> **TASK DIRECTIONS**: Only certain lines below are wanted: those starting at the line containing "ATOM 143 C C" and ending at the line containing "ATOM 172 C CA", both included, each retyped exactly.

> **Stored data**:
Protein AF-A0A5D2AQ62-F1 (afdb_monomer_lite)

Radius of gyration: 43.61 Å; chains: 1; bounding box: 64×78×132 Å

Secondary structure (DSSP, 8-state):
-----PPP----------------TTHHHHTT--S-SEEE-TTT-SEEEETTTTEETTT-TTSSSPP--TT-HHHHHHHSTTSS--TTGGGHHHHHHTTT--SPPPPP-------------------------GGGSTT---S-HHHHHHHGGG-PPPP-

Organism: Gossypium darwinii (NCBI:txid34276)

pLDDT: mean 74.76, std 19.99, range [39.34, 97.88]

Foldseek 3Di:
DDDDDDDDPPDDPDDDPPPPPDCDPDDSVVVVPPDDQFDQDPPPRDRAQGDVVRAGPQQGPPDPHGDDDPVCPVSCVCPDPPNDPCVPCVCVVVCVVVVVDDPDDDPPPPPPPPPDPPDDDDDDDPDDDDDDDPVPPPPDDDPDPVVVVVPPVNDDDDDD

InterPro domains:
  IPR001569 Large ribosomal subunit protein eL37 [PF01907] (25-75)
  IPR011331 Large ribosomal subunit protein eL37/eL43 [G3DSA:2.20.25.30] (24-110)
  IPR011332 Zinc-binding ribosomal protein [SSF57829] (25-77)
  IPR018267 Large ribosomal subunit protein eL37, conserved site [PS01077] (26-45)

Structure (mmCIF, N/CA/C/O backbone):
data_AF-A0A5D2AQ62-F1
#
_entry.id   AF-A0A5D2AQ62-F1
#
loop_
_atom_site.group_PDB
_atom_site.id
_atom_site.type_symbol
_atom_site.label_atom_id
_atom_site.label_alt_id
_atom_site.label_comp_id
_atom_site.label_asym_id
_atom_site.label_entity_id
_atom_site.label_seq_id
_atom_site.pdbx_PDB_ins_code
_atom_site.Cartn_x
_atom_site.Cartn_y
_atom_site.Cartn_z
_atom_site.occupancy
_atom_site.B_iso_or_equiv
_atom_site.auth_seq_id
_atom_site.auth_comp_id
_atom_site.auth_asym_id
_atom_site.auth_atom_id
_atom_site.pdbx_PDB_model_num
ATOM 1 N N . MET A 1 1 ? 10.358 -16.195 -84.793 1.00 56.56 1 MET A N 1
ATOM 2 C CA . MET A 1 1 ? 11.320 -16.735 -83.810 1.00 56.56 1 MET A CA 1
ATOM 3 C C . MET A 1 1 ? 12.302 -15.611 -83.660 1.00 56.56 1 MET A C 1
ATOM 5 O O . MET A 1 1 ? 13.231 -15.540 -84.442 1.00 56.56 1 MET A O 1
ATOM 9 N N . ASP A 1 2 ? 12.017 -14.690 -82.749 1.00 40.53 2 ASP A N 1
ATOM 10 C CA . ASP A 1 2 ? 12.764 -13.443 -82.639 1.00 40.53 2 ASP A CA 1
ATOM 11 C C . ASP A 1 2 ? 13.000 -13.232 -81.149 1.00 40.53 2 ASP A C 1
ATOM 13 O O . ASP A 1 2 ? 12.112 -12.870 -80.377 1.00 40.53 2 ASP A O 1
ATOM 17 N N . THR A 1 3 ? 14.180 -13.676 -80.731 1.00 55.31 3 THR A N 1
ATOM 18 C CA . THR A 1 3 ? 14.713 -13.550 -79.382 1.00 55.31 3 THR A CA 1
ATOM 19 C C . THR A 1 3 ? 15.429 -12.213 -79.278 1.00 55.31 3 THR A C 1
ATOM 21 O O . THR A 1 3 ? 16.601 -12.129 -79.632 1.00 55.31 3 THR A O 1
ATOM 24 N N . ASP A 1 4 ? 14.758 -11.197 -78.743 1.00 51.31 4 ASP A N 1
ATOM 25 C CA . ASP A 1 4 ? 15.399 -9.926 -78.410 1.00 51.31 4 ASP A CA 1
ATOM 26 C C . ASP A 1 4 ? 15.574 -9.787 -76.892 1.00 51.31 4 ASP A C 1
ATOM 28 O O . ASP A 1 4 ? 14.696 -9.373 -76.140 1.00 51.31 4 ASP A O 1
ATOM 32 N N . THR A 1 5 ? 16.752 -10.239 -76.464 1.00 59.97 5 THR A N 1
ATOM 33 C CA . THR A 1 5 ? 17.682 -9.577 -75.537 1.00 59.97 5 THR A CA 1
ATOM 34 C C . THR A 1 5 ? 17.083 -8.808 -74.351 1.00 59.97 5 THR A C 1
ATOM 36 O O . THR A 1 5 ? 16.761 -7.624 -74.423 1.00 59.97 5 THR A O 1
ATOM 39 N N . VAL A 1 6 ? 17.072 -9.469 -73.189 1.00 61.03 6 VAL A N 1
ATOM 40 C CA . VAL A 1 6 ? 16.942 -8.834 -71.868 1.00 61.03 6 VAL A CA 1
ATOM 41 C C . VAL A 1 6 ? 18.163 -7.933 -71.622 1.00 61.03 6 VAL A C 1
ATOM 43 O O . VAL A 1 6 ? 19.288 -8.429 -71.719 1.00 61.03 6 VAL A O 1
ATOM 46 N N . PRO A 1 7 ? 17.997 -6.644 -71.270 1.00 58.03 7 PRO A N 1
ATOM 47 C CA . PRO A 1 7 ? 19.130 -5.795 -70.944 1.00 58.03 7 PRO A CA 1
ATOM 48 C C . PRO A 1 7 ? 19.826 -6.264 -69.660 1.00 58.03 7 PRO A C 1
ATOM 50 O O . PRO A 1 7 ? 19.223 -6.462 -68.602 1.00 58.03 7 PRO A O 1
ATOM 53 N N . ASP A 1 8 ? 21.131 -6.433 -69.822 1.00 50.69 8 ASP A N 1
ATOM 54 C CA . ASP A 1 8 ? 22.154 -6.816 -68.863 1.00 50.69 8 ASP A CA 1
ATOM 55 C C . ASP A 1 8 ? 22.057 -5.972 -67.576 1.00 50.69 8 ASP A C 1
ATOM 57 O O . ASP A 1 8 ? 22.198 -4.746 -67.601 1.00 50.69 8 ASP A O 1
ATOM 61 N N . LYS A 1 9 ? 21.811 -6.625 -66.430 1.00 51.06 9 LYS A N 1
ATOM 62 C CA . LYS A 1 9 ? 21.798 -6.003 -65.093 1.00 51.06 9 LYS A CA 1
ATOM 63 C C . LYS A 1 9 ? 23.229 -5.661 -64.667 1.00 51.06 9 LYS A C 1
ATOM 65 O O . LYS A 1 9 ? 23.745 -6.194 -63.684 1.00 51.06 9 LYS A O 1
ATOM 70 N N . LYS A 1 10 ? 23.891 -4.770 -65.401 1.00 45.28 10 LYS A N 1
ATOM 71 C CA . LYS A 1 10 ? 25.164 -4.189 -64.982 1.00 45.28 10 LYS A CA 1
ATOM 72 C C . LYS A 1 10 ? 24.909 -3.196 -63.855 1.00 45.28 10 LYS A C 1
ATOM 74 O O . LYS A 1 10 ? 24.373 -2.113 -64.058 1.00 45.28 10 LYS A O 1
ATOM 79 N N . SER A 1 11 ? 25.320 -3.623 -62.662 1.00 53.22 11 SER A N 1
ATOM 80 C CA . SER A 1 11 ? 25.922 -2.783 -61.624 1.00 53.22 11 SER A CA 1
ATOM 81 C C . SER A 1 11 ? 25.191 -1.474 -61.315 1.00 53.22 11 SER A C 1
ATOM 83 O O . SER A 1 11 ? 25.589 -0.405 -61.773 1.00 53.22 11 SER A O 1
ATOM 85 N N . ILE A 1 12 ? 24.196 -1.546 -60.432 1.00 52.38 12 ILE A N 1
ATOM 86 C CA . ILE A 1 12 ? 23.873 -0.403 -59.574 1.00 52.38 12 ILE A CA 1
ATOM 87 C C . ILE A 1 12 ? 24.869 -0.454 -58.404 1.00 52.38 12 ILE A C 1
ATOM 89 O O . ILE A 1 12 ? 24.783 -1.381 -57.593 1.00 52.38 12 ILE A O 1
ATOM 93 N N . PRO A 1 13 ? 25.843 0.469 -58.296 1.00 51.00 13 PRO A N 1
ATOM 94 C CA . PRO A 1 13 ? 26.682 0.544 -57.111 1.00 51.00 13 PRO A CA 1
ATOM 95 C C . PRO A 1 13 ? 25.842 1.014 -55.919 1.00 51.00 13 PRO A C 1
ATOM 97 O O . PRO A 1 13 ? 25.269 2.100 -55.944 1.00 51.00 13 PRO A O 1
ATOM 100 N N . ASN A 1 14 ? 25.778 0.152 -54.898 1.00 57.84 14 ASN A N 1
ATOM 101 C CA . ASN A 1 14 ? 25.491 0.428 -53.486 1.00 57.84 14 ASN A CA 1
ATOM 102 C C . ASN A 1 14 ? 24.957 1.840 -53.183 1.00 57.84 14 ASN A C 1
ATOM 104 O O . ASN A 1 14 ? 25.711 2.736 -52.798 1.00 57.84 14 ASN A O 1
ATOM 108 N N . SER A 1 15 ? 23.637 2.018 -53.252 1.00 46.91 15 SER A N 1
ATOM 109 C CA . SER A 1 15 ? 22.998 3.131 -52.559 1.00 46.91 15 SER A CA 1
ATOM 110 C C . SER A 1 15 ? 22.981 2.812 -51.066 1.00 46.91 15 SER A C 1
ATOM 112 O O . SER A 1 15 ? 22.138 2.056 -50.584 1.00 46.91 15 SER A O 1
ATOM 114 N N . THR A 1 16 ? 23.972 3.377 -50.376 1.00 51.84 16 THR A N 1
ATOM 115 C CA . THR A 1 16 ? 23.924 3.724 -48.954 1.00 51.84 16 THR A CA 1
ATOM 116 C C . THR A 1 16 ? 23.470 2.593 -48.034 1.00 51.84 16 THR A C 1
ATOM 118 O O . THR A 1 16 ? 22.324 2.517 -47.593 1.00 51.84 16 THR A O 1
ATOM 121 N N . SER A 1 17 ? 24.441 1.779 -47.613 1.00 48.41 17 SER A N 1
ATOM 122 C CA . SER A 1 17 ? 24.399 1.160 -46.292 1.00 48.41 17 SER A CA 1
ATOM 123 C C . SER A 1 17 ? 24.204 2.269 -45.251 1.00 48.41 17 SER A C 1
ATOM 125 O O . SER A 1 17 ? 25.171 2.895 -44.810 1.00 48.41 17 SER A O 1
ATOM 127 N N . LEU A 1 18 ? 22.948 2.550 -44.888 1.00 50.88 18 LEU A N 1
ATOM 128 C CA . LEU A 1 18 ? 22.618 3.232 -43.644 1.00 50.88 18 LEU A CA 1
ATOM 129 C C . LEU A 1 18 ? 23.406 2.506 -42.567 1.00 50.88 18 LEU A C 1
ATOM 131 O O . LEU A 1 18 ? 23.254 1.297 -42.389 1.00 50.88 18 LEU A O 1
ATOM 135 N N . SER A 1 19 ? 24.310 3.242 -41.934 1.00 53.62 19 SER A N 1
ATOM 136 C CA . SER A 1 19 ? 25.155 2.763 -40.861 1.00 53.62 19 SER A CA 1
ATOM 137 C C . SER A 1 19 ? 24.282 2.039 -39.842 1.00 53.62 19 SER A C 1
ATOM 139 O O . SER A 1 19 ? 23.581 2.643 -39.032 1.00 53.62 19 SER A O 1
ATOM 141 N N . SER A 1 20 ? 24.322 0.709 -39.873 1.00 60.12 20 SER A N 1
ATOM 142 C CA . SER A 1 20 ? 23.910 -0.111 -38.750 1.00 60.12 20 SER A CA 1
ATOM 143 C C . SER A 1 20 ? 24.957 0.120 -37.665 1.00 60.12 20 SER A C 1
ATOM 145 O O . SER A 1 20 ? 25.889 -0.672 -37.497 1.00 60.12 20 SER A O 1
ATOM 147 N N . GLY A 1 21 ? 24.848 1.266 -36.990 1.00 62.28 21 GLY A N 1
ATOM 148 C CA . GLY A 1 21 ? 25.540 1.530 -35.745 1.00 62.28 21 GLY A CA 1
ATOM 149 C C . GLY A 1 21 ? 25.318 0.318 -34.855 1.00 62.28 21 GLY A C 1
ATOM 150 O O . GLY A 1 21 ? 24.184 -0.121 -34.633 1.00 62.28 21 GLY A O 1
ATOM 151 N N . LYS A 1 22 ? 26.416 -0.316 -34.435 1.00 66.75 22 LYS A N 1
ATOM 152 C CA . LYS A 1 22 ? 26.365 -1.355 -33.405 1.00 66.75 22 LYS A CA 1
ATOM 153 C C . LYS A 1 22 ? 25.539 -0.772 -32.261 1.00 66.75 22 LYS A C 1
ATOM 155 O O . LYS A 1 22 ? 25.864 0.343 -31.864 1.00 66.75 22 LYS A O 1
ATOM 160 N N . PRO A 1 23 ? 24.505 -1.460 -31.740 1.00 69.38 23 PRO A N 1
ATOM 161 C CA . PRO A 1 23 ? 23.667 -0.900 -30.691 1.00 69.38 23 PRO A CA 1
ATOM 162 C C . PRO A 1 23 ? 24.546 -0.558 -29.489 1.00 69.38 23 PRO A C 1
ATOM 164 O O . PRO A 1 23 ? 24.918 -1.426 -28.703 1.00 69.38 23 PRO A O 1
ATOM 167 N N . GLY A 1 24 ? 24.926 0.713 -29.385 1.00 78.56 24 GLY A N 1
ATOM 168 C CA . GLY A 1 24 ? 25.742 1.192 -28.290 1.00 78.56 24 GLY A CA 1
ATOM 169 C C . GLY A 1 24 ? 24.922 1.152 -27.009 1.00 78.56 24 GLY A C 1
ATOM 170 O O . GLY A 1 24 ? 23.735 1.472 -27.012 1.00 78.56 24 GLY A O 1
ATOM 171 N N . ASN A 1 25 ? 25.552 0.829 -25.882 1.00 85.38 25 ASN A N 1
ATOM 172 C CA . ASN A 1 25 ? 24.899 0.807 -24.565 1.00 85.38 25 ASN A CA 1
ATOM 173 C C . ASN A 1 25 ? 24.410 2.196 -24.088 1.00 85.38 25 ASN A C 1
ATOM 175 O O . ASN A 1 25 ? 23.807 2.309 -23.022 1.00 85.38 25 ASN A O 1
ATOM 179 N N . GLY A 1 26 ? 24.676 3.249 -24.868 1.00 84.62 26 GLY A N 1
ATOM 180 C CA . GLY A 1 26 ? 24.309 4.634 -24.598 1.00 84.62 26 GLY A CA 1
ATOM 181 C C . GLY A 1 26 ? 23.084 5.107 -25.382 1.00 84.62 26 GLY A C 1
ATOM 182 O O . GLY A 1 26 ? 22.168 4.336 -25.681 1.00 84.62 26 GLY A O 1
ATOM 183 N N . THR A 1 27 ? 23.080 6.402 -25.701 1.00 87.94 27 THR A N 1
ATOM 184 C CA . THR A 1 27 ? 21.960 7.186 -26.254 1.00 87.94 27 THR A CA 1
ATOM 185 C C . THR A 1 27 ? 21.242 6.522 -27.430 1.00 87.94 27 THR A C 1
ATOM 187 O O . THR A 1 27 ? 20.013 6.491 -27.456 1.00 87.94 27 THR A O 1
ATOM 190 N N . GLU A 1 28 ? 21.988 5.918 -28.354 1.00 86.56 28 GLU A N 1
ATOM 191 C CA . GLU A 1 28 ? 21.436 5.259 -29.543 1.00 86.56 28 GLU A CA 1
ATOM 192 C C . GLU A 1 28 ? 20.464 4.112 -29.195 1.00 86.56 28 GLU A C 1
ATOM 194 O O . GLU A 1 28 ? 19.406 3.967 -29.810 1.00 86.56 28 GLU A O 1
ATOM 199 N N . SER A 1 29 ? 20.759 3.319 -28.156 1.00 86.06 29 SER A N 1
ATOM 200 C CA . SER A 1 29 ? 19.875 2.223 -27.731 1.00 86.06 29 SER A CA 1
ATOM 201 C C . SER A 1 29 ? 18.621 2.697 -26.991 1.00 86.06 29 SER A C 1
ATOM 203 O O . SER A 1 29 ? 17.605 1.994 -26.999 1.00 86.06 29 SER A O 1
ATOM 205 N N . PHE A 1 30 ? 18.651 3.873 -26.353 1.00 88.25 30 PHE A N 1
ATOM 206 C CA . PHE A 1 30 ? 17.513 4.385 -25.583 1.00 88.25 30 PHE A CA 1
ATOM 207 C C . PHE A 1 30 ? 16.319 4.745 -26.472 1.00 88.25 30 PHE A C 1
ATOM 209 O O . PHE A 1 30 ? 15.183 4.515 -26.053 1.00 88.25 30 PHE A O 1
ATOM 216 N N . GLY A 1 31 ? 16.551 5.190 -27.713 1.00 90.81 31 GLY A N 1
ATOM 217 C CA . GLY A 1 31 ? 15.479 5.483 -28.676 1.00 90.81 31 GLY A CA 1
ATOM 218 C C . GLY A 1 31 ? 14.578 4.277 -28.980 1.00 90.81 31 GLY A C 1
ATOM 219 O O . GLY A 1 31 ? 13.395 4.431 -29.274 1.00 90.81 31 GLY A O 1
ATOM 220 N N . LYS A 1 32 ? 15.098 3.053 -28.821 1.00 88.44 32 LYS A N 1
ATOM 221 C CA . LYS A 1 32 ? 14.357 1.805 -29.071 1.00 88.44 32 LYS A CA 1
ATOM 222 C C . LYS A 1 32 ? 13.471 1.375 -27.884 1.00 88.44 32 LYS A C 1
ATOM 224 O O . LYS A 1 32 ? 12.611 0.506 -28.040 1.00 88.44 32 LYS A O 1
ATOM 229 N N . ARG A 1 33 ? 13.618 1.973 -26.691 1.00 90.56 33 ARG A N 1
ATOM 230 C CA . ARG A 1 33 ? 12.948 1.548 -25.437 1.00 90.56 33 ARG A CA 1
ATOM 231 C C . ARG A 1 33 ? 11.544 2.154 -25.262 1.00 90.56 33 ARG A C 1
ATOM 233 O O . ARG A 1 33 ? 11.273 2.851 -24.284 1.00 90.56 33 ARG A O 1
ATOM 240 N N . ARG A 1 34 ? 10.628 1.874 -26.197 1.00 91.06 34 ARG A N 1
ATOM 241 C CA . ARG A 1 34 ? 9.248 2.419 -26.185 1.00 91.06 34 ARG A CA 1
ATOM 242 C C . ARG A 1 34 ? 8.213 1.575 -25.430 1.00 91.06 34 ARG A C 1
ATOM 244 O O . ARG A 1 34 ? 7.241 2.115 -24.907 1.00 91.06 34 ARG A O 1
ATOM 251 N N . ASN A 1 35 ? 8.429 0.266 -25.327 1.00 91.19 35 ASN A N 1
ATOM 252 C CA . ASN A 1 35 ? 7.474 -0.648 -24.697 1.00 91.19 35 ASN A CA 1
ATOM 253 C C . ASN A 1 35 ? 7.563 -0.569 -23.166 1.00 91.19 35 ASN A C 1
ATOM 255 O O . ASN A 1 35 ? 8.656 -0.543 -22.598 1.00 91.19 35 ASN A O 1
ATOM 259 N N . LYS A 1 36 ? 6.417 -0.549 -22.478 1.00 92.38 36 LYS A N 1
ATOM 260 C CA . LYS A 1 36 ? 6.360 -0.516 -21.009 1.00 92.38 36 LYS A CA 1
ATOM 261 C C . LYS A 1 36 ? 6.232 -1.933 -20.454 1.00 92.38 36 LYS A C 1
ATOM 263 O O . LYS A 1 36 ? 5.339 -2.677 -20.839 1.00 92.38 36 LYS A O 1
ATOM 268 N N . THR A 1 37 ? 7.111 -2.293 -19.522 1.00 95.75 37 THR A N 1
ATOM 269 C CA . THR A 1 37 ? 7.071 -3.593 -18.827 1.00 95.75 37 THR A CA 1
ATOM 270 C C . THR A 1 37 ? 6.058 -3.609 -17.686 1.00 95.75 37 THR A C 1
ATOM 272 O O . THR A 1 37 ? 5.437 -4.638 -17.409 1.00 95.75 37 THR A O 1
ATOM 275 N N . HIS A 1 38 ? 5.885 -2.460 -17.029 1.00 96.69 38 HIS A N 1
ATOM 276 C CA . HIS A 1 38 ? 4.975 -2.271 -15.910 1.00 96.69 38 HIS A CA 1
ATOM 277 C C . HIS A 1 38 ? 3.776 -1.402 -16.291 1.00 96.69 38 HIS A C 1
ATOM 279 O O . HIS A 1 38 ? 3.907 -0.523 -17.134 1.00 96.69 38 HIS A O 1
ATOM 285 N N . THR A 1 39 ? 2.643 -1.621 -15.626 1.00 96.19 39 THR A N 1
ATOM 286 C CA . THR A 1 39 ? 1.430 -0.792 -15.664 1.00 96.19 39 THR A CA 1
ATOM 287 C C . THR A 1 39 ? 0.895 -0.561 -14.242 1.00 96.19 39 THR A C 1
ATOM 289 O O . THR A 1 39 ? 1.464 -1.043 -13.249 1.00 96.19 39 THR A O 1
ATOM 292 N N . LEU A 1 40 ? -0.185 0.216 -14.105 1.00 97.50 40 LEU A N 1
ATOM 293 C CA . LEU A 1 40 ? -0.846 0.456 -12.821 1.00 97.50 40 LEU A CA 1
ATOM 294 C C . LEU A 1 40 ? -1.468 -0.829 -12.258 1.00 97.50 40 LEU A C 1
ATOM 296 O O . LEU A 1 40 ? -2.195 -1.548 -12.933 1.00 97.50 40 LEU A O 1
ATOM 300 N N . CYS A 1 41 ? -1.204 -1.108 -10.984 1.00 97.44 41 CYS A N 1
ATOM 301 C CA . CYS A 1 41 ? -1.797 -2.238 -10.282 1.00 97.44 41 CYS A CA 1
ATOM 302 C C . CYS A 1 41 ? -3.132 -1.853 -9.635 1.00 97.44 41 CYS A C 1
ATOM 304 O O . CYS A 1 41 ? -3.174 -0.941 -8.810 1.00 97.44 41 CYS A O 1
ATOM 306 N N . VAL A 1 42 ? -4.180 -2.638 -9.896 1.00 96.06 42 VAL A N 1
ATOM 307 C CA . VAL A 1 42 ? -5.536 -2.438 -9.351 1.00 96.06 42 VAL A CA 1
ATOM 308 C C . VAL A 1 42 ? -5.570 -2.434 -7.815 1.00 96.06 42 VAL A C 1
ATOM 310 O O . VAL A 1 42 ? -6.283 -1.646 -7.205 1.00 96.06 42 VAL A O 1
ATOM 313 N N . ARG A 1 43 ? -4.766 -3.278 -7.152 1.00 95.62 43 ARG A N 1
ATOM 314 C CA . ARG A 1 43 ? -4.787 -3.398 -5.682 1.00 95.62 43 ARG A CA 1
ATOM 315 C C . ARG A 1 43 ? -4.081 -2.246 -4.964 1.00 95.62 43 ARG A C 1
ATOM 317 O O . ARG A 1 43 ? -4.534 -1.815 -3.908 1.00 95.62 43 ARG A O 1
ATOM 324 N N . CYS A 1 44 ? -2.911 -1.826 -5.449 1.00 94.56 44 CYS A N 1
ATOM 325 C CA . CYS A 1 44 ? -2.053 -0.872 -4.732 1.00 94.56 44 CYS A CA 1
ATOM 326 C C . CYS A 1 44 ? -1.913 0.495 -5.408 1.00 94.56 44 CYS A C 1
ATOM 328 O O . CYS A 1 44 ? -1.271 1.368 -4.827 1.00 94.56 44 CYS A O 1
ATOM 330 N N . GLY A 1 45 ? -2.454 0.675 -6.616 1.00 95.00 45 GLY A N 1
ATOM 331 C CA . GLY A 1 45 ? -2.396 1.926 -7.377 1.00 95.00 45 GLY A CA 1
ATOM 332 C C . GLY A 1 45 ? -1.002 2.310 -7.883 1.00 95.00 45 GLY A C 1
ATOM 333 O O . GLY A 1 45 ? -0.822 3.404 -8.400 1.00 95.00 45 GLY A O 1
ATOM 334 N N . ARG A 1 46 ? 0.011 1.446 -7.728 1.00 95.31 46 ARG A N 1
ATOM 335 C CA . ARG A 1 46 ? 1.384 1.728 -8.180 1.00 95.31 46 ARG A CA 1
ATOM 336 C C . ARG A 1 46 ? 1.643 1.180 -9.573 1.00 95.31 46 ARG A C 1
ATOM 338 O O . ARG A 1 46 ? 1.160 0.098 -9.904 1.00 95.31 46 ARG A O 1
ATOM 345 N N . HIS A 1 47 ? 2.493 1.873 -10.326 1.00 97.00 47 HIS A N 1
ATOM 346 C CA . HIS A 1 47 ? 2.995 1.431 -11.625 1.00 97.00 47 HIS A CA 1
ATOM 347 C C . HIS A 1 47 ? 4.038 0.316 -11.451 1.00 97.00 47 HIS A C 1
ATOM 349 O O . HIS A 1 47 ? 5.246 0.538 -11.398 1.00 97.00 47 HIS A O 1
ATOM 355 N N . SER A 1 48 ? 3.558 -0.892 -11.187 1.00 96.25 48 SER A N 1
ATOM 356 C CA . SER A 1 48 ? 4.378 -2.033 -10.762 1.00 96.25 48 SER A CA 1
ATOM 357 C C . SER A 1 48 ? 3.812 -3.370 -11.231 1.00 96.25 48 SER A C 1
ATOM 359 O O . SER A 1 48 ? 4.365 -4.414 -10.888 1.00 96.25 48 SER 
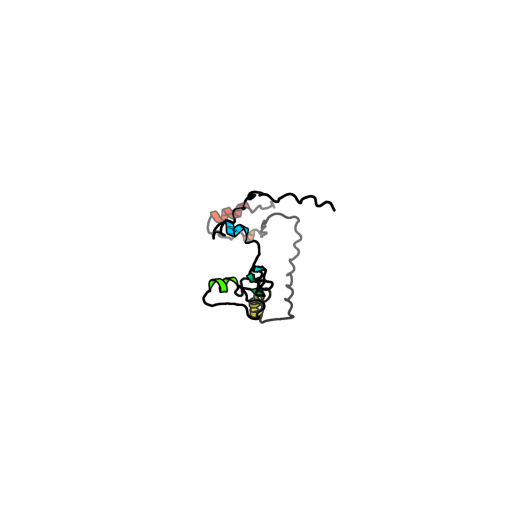A O 1
ATOM 361 N N . PHE A 1 49 ? 2.685 -3.374 -11.942 1.00 97.88 49 PHE A N 1
ATOM 362 C CA . PHE A 1 49 ? 2.098 -4.594 -12.478 1.00 97.88 49 PHE A CA 1
ATOM 363 C C . PHE A 1 49 ? 2.844 -4.999 -13.744 1.00 97.88 49 PHE A C 1
ATOM 365 O O . PHE A 1 49 ? 2.830 -4.253 -14.708 1.00 97.88 49 PHE A O 1
ATOM 372 N N . HIS A 1 50 ? 3.553 -6.124 -13.728 1.00 97.56 50 HIS A N 1
ATOM 373 C CA . HIS A 1 50 ? 4.298 -6.596 -14.892 1.00 97.56 50 HIS A CA 1
ATOM 374 C C . HIS A 1 50 ? 3.360 -7.318 -15.863 1.00 97.56 50 HIS A C 1
ATOM 376 O O . HIS A 1 50 ? 2.724 -8.285 -15.452 1.00 97.56 50 HIS A O 1
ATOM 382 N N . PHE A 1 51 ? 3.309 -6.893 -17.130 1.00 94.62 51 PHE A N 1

> **EXERCISE SOLUTION**:
ATOM 143 C C . SER A 1 20 ? 24.957 0.120 -37.665 1.00 60.12 20 SER A C 1
ATOM 145 O O . SER A 1 20 ? 25.889 -0.672 -37.497 1.00 60.12 20 SER A O 1
ATOM 147 N N . GLY A 1 21 ? 24.848 1.266 -36.990 1.00 62.28 21 GLY A N 1
ATOM 148 C CA . GLY A 1 21 ? 25.540 1.530 -35.745 1.00 62.28 21 GLY A CA 1
ATOM 149 C C . GLY A 1 21 ? 25.318 0.318 -34.855 1.00 62.28 21 GLY A C 1
ATOM 150 O O . GLY A 1 21 ? 24.184 -0.121 -34.633 1.00 62.28 21 GLY A O 1
ATOM 151 N N . LYS A 1 22 ? 26.416 -0.316 -34.435 1.00 66.75 22 LYS A N 1
ATOM 152 C CA . LYS A 1 22 ? 26.365 -1.355 -33.405 1.00 66.75 22 LYS A CA 1
ATOM 153 C C . LYS A 1 22 ? 25.539 -0.772 -32.261 1.00 66.75 22 LYS A C 1
ATOM 155 O O . LYS A 1 22 ? 25.864 0.343 -31.864 1.00 66.75 22 LYS A O 1
ATOM 160 N N . PRO A 1 23 ? 24.505 -1.460 -31.740 1.00 69.38 23 PRO A N 1
ATOM 161 C CA . PRO A 1 23 ? 23.667 -0.900 -30.691 1.00 69.38 23 PRO A CA 1
ATOM 162 C C . PRO A 1 23 ? 24.546 -0.558 -29.489 1.00 69.38 23 PRO A C 1
ATOM 164 O O . PRO A 1 23 ? 24.918 -1.426 -28.703 1.00 69.38 23 PRO A O 1
ATOM 167 N N . GLY A 1 24 ? 24.926 0.713 -29.385 1.00 78.56 24 GLY A N 1
ATOM 168 C CA . GLY A 1 24 ? 25.742 1.192 -28.290 1.00 78.56 24 GLY A CA 1
ATOM 169 C C . GLY A 1 24 ? 24.922 1.152 -27.009 1.00 78.56 24 GLY A C 1
ATOM 170 O O . GLY A 1 24 ? 23.735 1.472 -27.012 1.00 78.56 24 GLY A O 1
ATOM 171 N N . ASN A 1 25 ? 25.552 0.829 -25.882 1.00 85.38 25 ASN A N 1
ATOM 172 C CA . ASN A 1 25 ? 24.899 0.807 -24.565 1.00 85.38 25 ASN A CA 1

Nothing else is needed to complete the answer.